**REQUIRED ACTION:** A single stretch of the material below is to be transcribed exactly, starting at the line with "ATOM 116 C C" and ending after the line with "ATOM 131 C CA".

++++

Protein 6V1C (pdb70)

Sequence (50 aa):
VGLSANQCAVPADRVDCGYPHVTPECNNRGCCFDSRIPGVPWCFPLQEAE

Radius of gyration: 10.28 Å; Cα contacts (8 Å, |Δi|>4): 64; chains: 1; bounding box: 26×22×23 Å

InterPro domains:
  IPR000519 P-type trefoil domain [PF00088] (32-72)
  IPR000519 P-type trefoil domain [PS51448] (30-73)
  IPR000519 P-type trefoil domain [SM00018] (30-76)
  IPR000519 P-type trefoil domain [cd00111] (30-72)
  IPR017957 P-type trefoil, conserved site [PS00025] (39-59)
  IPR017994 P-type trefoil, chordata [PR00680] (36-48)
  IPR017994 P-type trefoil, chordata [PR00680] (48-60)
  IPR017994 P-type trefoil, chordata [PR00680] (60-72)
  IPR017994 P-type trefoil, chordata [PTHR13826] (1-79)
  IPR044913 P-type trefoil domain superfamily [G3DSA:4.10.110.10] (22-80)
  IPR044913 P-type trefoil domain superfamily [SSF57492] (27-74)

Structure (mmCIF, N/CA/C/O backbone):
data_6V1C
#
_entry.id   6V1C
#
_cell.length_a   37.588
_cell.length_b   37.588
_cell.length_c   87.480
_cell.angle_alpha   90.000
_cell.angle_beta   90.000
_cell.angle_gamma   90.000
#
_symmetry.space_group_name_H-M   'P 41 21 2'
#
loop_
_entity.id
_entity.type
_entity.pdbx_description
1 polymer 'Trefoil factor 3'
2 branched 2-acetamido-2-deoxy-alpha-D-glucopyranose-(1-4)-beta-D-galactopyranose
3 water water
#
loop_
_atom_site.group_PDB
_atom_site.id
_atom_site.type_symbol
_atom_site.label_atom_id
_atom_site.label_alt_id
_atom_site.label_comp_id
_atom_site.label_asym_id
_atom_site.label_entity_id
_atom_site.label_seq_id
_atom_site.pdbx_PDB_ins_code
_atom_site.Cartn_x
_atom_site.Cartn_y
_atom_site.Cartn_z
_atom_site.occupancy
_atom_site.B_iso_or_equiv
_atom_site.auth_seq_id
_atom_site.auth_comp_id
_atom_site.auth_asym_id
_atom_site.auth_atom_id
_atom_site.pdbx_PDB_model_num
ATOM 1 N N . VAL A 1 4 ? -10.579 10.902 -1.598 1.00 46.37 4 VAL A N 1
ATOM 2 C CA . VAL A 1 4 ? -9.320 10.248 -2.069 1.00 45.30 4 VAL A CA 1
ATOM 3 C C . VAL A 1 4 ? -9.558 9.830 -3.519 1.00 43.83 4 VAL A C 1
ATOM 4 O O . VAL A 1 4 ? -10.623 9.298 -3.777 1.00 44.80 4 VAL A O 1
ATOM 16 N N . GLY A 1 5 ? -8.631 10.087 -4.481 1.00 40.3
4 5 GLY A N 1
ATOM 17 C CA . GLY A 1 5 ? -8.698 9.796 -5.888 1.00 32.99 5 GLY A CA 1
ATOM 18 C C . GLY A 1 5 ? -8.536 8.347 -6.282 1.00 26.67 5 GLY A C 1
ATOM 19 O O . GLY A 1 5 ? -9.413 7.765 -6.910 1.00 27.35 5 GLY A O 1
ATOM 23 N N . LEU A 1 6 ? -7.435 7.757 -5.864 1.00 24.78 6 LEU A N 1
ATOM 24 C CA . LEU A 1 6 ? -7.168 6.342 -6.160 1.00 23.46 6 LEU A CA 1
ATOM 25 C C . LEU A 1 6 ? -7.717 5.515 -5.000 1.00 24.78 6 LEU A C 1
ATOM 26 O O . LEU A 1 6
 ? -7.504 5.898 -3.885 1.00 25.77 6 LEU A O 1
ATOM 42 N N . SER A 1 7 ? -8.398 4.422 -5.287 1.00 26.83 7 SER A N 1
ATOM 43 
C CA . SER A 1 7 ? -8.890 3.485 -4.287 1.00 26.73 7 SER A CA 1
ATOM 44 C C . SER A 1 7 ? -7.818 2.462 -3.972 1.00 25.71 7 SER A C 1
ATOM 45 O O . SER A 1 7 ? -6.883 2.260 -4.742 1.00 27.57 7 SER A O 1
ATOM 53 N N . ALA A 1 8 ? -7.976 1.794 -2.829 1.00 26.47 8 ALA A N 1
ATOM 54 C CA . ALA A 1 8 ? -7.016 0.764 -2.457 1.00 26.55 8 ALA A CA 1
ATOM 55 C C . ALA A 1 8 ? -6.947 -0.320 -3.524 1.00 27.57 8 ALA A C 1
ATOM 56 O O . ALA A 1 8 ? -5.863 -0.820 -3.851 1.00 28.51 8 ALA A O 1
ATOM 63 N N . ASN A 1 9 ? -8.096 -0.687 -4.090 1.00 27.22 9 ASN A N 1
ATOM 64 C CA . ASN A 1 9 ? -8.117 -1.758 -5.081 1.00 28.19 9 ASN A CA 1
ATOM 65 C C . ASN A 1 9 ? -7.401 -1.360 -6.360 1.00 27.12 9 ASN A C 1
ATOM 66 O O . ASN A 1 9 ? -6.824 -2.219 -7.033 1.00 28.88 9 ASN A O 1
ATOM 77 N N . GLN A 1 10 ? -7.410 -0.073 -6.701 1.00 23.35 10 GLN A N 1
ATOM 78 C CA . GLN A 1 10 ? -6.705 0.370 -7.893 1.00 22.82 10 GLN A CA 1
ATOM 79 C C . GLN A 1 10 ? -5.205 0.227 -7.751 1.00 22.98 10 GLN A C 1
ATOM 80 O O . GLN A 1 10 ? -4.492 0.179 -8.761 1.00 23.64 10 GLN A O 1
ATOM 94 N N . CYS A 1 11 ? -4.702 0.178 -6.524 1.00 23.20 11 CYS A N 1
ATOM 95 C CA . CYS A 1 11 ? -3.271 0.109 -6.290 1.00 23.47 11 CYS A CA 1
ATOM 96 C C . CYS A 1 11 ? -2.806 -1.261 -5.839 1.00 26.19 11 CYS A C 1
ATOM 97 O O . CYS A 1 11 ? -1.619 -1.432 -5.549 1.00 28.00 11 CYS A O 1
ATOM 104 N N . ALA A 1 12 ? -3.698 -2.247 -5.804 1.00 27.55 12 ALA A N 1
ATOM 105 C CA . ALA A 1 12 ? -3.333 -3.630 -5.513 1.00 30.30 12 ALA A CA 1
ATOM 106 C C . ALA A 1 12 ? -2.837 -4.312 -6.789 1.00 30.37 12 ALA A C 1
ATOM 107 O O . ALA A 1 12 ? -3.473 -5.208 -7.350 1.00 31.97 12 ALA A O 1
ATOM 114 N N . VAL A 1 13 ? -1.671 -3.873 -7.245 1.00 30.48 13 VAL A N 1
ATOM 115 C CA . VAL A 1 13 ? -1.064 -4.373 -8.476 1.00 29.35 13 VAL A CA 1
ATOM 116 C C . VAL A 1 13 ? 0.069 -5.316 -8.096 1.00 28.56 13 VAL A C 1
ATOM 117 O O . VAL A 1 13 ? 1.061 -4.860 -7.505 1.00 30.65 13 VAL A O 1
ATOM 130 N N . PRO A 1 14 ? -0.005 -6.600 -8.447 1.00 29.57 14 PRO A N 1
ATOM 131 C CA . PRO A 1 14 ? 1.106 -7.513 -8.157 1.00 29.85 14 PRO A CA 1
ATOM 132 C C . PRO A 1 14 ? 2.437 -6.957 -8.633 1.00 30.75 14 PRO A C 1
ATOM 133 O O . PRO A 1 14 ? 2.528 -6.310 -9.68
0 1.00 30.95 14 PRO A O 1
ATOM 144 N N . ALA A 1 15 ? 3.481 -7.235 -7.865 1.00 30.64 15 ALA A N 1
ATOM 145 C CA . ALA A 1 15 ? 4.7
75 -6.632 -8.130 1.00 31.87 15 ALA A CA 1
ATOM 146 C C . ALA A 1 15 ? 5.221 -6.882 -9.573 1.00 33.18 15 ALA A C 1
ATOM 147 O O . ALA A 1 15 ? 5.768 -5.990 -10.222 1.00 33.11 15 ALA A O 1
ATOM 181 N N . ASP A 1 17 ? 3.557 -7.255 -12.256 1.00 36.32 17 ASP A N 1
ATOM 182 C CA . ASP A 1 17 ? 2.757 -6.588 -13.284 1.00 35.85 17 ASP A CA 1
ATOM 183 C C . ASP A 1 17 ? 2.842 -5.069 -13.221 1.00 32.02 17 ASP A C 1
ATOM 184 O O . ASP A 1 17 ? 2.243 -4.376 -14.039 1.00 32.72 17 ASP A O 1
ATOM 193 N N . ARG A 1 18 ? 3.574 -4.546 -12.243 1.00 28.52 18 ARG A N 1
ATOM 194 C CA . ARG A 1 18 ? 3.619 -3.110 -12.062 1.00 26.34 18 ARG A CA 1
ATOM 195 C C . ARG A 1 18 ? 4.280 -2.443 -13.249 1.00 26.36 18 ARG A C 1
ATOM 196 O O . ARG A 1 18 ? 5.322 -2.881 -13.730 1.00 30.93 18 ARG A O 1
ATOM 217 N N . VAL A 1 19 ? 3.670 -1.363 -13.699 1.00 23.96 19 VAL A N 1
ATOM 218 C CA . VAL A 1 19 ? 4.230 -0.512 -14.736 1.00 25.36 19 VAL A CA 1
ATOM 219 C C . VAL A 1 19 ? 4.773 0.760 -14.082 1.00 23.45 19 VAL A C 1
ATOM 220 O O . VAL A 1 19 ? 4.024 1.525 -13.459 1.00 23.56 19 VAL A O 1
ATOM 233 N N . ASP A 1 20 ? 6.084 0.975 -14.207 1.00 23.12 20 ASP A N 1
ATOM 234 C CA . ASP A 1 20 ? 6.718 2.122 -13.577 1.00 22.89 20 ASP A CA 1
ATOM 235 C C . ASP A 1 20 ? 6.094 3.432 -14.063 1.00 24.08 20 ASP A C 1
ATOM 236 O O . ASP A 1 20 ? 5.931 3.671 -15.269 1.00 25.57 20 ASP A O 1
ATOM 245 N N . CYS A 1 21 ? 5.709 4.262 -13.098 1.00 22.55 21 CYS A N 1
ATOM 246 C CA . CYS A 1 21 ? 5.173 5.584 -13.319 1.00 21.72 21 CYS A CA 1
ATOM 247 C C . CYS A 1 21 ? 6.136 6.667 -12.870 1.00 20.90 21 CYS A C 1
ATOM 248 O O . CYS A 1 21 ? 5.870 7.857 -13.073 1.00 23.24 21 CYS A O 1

++++

**RESPONSE TO THIS TASK:**
ATOM 116 C C . VAL A 1 13 ? 0.069 -5.316 -8.096 1.00 28.56 13 VAL A C 1
ATOM 117 O O . VAL A 1 13 ? 1.061 -4.860 -7.505 1.00 30.65 13 VAL A O 1
ATOM 130 N N . PRO A 1 14 ? -0.005 -6.600 -8.447 1.00 29.57 14 PRO A N 1
ATOM 131 C CA . PRO A 1 14 ? 1.106 -7.513 -8.157 1.00 29.85 14 PRO A CA 1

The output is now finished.